KICTANet proposals to the Kenyan judiciary on the use of video conferencing in judicial proceedings during the COVID-19 pandemic

Photo: Maik Meid, used under CC CC BY-SA 2.0 licence (http://flic.kr/p/o1NMBf) Photo: Maik Meid, used under CC CC BY-SA 2.0 licence (http://flic.kr/p/o1NMBf)

 

Publication date: 
April 2020
Author: 
Kenya ICT Action Network (KICTANet)

香蕉视频app安卓As of 23 April 2020, Kenya had 320 confirmed cases of COVID-19 virus, the highest within the East African Community, with around 848 cases. The government has taken steps to contain the spread of the pandemic, including, among others, implementing a nation-wide curfew, mandatory quarantine, contacts tracing and recommending hand washing and sanitising, mask wearing and social distancing measures.

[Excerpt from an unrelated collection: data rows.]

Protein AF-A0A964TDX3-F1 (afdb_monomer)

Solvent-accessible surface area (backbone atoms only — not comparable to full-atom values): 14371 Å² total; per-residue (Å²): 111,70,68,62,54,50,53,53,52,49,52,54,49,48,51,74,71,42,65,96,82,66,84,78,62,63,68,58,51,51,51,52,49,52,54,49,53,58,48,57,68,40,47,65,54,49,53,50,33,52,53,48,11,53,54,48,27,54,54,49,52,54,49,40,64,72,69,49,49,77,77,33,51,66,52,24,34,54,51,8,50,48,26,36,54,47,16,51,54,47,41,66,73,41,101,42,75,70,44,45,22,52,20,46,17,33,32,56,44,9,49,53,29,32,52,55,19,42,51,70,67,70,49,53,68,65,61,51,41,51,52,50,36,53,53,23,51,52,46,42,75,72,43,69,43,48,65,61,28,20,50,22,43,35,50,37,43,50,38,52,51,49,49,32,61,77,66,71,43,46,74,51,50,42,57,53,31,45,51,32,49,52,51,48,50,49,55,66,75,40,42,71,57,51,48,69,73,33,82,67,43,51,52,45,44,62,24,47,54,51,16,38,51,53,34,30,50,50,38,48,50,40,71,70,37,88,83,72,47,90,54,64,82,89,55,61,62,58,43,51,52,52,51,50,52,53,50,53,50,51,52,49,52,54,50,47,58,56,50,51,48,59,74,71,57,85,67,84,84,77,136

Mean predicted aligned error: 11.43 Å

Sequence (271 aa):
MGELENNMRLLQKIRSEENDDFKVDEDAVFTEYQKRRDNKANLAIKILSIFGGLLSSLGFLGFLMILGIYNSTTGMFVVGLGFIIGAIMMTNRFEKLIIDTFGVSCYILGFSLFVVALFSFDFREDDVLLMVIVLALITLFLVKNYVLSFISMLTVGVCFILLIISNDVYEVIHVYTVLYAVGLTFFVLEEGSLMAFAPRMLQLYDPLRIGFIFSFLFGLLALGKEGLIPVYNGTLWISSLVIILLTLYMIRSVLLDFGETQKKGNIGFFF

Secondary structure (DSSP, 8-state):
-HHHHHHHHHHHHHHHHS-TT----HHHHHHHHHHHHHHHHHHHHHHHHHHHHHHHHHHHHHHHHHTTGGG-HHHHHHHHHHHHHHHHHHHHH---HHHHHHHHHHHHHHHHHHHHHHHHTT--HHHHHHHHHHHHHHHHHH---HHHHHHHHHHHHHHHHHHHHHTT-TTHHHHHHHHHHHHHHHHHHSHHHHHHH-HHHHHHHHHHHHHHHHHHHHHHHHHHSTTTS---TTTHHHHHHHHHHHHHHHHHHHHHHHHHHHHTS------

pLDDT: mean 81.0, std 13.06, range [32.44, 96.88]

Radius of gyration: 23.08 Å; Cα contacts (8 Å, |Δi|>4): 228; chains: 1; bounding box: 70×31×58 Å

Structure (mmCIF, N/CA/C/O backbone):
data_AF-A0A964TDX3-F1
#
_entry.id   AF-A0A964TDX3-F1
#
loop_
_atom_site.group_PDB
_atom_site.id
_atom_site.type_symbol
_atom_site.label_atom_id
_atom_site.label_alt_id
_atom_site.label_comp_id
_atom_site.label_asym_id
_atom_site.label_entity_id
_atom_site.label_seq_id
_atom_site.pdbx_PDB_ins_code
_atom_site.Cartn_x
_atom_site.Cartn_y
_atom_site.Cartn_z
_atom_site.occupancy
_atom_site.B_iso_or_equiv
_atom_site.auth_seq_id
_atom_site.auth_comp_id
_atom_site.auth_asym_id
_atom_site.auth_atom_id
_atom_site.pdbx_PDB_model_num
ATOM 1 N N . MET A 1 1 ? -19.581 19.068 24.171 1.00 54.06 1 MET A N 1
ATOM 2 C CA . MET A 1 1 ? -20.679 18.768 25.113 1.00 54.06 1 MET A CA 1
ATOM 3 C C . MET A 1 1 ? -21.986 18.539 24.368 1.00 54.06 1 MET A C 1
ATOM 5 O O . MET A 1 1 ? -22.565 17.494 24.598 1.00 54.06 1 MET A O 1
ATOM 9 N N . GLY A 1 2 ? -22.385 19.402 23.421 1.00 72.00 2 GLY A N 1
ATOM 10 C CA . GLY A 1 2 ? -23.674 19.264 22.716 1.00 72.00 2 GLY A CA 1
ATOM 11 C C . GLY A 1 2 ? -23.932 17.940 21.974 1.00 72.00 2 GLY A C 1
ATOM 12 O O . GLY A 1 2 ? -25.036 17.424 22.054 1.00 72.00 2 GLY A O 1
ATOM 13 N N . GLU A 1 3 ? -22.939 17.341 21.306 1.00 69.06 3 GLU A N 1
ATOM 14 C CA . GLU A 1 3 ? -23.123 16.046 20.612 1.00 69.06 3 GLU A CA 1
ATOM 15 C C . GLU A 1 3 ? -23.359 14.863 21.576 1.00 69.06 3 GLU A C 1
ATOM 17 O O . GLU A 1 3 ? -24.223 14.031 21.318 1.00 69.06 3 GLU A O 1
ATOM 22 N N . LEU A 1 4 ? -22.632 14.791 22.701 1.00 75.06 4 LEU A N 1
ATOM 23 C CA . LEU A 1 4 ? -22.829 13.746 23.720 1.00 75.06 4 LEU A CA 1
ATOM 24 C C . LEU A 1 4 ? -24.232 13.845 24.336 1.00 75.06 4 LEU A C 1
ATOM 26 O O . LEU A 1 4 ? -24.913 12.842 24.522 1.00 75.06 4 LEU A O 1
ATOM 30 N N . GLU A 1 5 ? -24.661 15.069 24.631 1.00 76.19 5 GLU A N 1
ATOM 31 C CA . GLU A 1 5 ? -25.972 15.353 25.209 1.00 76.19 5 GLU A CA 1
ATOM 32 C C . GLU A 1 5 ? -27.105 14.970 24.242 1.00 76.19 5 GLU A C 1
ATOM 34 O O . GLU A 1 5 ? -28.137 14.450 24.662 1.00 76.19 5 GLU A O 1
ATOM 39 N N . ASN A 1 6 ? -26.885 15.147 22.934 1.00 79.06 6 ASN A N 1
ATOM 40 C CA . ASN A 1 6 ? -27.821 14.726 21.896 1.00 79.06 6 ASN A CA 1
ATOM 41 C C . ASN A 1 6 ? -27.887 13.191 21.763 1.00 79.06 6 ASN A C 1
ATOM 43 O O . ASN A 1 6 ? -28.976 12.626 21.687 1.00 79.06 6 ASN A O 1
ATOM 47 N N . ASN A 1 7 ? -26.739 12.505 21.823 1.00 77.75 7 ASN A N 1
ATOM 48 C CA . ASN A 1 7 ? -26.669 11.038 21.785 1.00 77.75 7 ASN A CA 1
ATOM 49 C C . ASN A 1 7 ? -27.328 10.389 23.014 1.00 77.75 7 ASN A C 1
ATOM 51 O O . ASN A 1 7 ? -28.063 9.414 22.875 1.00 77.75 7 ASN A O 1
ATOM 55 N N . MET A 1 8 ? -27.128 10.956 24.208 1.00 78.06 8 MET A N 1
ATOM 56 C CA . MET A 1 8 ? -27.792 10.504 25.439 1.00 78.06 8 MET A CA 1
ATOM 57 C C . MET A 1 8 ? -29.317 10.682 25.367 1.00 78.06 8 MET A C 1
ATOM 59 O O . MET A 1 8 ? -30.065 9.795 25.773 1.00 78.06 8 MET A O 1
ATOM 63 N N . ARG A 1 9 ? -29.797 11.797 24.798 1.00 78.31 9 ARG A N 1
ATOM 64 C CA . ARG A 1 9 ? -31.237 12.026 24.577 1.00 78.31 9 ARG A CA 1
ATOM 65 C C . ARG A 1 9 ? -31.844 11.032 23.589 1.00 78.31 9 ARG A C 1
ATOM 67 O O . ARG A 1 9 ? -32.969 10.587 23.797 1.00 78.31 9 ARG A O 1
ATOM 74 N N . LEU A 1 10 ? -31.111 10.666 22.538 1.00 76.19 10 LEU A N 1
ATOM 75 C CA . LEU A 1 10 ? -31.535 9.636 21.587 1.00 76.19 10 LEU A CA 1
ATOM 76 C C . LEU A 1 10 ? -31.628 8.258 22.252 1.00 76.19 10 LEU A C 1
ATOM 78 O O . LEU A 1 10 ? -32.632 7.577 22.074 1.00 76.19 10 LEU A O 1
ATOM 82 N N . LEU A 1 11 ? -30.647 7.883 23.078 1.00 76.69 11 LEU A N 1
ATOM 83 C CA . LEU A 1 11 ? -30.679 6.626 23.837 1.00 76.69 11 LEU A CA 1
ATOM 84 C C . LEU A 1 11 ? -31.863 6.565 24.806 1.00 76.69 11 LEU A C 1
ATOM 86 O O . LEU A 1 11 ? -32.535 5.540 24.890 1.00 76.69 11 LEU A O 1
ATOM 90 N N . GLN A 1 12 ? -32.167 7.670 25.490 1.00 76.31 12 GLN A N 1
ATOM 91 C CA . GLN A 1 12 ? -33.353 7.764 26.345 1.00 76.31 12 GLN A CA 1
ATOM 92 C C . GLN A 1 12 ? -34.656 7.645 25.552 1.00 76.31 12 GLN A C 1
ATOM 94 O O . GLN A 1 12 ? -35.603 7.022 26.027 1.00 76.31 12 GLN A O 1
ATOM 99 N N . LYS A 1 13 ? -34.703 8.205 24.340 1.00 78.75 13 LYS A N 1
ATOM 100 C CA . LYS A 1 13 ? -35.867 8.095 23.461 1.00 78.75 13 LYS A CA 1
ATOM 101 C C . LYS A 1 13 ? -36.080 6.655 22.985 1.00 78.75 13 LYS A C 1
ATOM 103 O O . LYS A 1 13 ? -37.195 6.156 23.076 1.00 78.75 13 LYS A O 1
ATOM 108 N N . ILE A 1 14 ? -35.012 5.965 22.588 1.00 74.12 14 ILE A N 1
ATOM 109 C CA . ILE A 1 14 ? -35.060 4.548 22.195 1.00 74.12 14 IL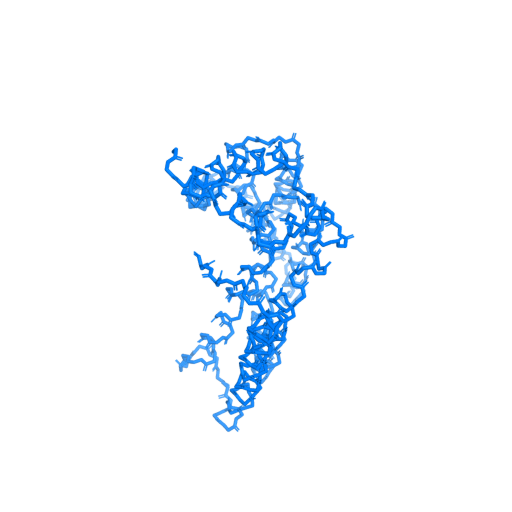E A CA 1
ATOM 110 C C . ILE A 1 14 ? -35.508 3.681 23.378 1.00 74.12 14 ILE A C 1
ATOM 112 O O . ILE A 1 14 ? -36.399 2.859 23.221 1.00 74.12 14 ILE A O 1
ATOM 116 N N . ARG A 1 15 ? -35.003 3.943 24.591 1.00 73.38 15 ARG A N 1
ATOM 117 C CA . ARG A 1 15 ? -35.438 3.258 25.824 1.00 73.38 15 ARG A CA 1
ATOM 118 C C . ARG A 1 15 ? -36.916 3.479 26.167 1.00 73.38 15 ARG A C 1
ATOM 120 O O . ARG A 1 15 ? -37.507 2.677 26.875 1.00 73.38 15 ARG A O 1
ATOM 127 N N . SER A 1 16 ? -37.502 4.591 25.723 1.00 72.56 16 SER A N 1
ATOM 128 C CA . SER A 1 16 ? -38.932 4.862 25.910 1.00 72.56 16 SER A CA 1
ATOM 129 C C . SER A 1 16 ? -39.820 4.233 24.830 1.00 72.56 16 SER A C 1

Following the announcement of the pandemic, the Judiciary and the National Council on the Administration of Justice (NCAJ) took measures to scale down the operations of courts across the country, and made recommendations to safeguard the health of court users and court officials. However, these drastic measures have resulted in calls to balance the need to ensure access to justice, service delivery and the health and safety measures. Consequently, the NCAJ has seen it fit to find ways to upscale court operations and quickly pivot them by fast-tracking the use of technology to ensure continued access to justice.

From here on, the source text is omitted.